У Горика сжалось горло, когда, кладя земные поклоны, он вспомнил возглас брата: «Я Игорь. Я жертва вечерняя».
— Во имя чего ты жертва? И какого дня ты вечер? Не как вечер я буду тебя помнить всегда и не как черную ночь, хотя бы и звездную, а как Утреннюю звезду, в первый час весны, над зеленым лугом.
— Я не знаю, что лучше и что хуже, я не знаю, что печальнее, — говорил сам с собою Горик осенью того же года, — преждевременная ли смерть юноши, вся короткая жизнь которого пронеслась как один сплошной яркий сон, как одно празднество мысли и воображения, или самовольная смерть человека, прожившего целую жизнь и увидавшего, что прожитая жизнь вся была ошибкой. Первое лучше, сколько бы ни было в этом печали.
Он говорил так, узнавши о неожиданной смерти Огинского. И он не мог понять, как человек, полный сил и так любивший жизнь, с такой легкостью расстался с ней, и по причинам как будто совсем недостаточным.
Огинский разорился. Управляющий его имением в Виленской губернии так хорошо вел дела, что именье пошло с молотка. Он мог бы жить доходами со своей образцовой аптеки, но провизор, которому он доверил целиком приходо-расходные книги, не только отлично составлял порошки и микстуры, а и великолепно умел переводить цифры прихода в свой собственный карман. Этот дополнительный его талант разоблачился слишком поздно, когда дело было трудно поправить. А то обстоятельство, что два такие удара последовали непосредственно один за другим, повергло Огинского в черную меланхолию, и, став припоминать всю свою жизнь, он всю ее счел ошибкой и неудачей.

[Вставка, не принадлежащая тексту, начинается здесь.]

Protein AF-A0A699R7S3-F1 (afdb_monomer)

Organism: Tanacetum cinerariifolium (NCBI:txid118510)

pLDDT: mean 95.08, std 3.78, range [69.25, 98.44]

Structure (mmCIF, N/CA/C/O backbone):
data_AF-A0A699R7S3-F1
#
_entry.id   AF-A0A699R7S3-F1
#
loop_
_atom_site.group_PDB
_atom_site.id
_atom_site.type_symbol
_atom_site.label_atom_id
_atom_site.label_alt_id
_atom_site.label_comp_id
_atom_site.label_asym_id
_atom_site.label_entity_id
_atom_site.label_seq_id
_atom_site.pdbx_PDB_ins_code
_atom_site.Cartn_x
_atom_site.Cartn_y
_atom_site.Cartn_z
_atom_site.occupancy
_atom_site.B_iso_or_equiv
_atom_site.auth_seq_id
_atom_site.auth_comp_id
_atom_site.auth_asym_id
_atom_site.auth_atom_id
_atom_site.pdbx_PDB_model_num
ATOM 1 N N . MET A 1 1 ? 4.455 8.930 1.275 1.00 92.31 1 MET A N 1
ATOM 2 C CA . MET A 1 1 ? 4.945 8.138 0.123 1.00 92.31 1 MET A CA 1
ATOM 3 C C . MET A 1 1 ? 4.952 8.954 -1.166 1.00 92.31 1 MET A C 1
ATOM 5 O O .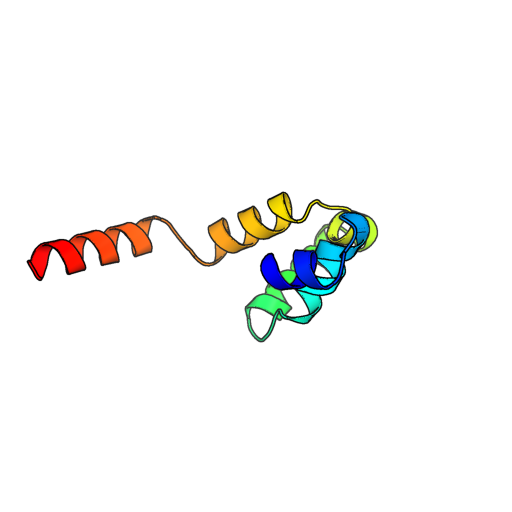 MET A 1 1 ? 5.963 8.959 -1.847 1.00 92.31 1 MET A O 1
ATOM 9 N N . GLU A 1 2 ? 3.878 9.679 -1.492 1.00 93.75 2 GLU A N 1
ATOM 10 C CA . GLU A 1 2 ? 3.777 10.443 -2.752 1.00 93.75 2 GLU A CA 1
ATOM 11 C C . GLU A 1 2 ? 4.873 11.503 -2.927 1.00 93.75 2 GLU A C 1
ATOM 13 O O . GLU A 1 2 ? 5.465 11.603 -3.998 1.00 93.75 2 GLU A O 1
ATOM 18 N N . SER A 1 3 ? 5.230 12.219 -1.857 1.00 95.88 3 SER A N 1
ATOM 19 C CA . SER A 1 3 ? 6.373 13.141 -1.856 1.00 95.88 3 SER A CA 1
ATOM 20 C C . SER A 1 3 ? 7.695 12.441 -2.183 1.00 95.88 3 SER A C 1
ATOM 22 O O . SER A 1 3 ? 8.489 12.956 -2.961 1.00 95.88 3 SER A O 1
ATOM 24 N N . VAL A 1 4 ? 7.914 11.237 -1.646 1.00 94.62 4 VAL A N 1
ATOM 25 C CA . VAL A 1 4 ? 9.103 10.423 -1.937 1.00 94.62 4 VAL A CA 1
ATOM 26 C C . VAL A 1 4 ? 9.121 10.015 -3.406 1.00 94.62 4 VAL A C 1
ATOM 28 O O . VAL A 1 4 ? 10.171 10.093 -4.037 1.00 94.62 4 VAL A O 1
ATOM 31 N N . PHE A 1 5 ? 7.978 9.631 -3.985 1.00 96.25 5 PHE A N 1
ATOM 32 C CA . PHE A 1 5 ? 7.894 9.330 -5.417 1.00 96.25 5 PHE A CA 1
ATOM 33 C C . PHE A 1 5 ? 8.244 10.535 -6.280 1.00 96.25 5 PHE A C 1
ATOM 35 O O . PHE A 1 5 ? 9.000 10.386 -7.236 1.00 96.25 5 PHE A O 1
ATOM 42 N N . HIS A 1 6 ? 7.737 11.713 -5.917 1.00 96.12 6 HIS A N 1
ATOM 43 C CA . HIS A 1 6 ? 8.031 12.955 -6.619 1.00 96.12 6 HIS A CA 1
ATOM 44 C C . HIS A 1 6 ? 9.523 13.308 -6.540 1.00 96.12 6 HIS A C 1
ATOM 46 O O . HIS A 1 6 ? 10.165 13.496 -7.565 1.00 96.12 6 HIS A O 1
ATOM 52 N N . ILE A 1 7 ? 10.103 13.324 -5.335 1.00 97.62 7 ILE A N 1
ATOM 53 C CA . ILE A 1 7 ? 11.514 13.687 -5.115 1.00 97.62 7 ILE A CA 1
ATOM 54 C C . ILE A 1 7 ? 12.471 12.700 -5.800 1.00 97.62 7 ILE A C 1
ATOM 56 O O . ILE A 1 7 ? 13.509 13.102 -6.316 1.00 97.62 7 ILE A O 1
ATOM 60 N N . SER A 1 8 ? 12.130 11.409 -5.822 1.00 95.69 8 SER A N 1
ATOM 61 C CA . SER A 1 8 ? 12.973 10.359 -6.413 1.00 95.69 8 SER A CA 1
ATOM 62 C C . SER A 1 8 ? 12.759 10.141 -7.913 1.00 95.69 8 SER A C 1
ATOM 64 O O . SER A 1 8 ? 13.398 9.258 -8.483 1.00 95.69 8 SER A O 1
ATOM 66 N N . ASN A 1 9 ? 11.862 10.895 -8.560 1.00 96.12 9 ASN A N 1
ATOM 67 C CA . ASN A 1 9 ? 11.430 10.641 -9.939 1.00 96.12 9 ASN A CA 1
ATOM 68 C C . ASN A 1 9 ? 10.972 9.181 -10.152 1.00 96.12 9 ASN A C 1
ATOM 70 O O . ASN A 1 9 ? 11.281 8.536 -11.159 1.00 96.12 9 ASN A O 1
ATOM 74 N N . CYS A 1 10 ? 10.242 8.625 -9.179 1.00 96.12 10 CYS A N 1
ATOM 75 C CA . CYS A 1 10 ? 9.803 7.235 -9.212 1.00 96.12 10 CYS A CA 1
ATOM 76 C C . CYS A 1 10 ? 8.769 7.012 -10.323 1.00 96.12 10 CYS A C 1
ATOM 78 O O . CYS A 1 10 ? 7.632 7.487 -10.258 1.00 96.12 10 CYS A O 1
ATOM 80 N N . THR A 1 11 ? 9.146 6.225 -11.330 1.00 96.94 11 THR A N 1
ATOM 81 C CA . THR A 1 11 ? 8.236 5.829 -12.412 1.00 96.94 11 THR A CA 1
ATOM 82 C C . THR A 1 11 ? 7.054 5.015 -11.878 1.00 96.94 11 THR A C 1
ATOM 84 O O . THR A 1 11 ? 7.237 4.190 -10.981 1.00 96.94 11 THR A O 1
ATOM 87 N N . ALA A 1 12 ? 5.873 5.156 -12.489 1.00 94.50 12 ALA A N 1
ATOM 88 C CA . ALA A 1 12 ? 4.645 4.469 -12.069 1.00 94.50 12 ALA A CA 1
ATOM 89 C C . ALA A 1 12 ? 4.821 2.950 -11.861 1.00 94.50 12 ALA A C 1
ATOM 91 O O . ALA A 1 12 ? 4.368 2.412 -10.854 1.00 94.50 12 ALA A O 1
ATOM 92 N N . LYS A 1 13 ? 5.572 2.277 -12.746 1.00 94.50 13 LYS A N 1
ATOM 93 C CA . LYS A 1 13 ? 5.865 0.830 -12.665 1.00 94.50 13 LYS A CA 1
ATOM 94 C C . LYS A 1 13 ? 6.622 0.391 -11.401 1.00 94.50 13 LYS A C 1
ATOM 96 O O . LYS A 1 13 ? 6.621 -0.788 -11.064 1.00 94.50 13 LYS A O 1
ATOM 101 N N . ASN A 1 14 ? 7.299 1.318 -10.722 1.00 95.50 14 ASN A N 1
ATOM 102 C CA . ASN A 1 14 ? 8.102 1.034 -9.533 1.00 95.50 14 ASN A CA 1
ATOM 103 C C . ASN A 1 14 ? 7.416 1.480 -8.236 1.00 95.50 14 ASN A C 1
ATOM 105 O O . ASN A 1 14 ? 7.849 1.062 -7.166 1.00 95.50 14 ASN A O 1
ATOM 109 N N . GLN A 1 15 ? 6.350 2.283 -8.307 1.00 97.06 15 GLN A N 1
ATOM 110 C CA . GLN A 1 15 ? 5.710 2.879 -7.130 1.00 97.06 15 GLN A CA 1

Лучшие годы своей жизни он прожил не в родных местах и порвал естественную связь с тем, что для каждого чувствующего человека дороже всего на свете. Конечно, та, кого любишь, та женщина, которая желанна, часто может заменить влюбленному сердцу родину и все, что родное, любимое с детства. Но эта любовь целой жизни, — если вспомнить и правильно взглянуть, что же дала ему, кроме нескольких торопливых глотков счастья, всегда и навсегда отравленных укорами неспокойной совести? И не наложило ли это чувство на долгие годы тяжелый крест, упавший не только на его плечи, но, быть может, гораздо тяжелее на плечи того, кого он звал своим другом и кто по благородству своему, по высоким качествам души молча принял жизненное бремя, никогда не делая различия в своем отношении к сыновьям, называвшим его отцом? Видеть годы и годы, говоря со своими детьми, лица, похожие на свое, и лица, непохожие на свое, и никогда не изменить отцовской своей доброты, не жертва ли это нечеловечески трудная, и тяжесть ее, сделавшая того, кто нес бремя, вдвойне молчаливым и печальным, не бросает ли огромную тень на все, что было светлого, что было желанно и дало лишь несколько глотков отравленного счастья?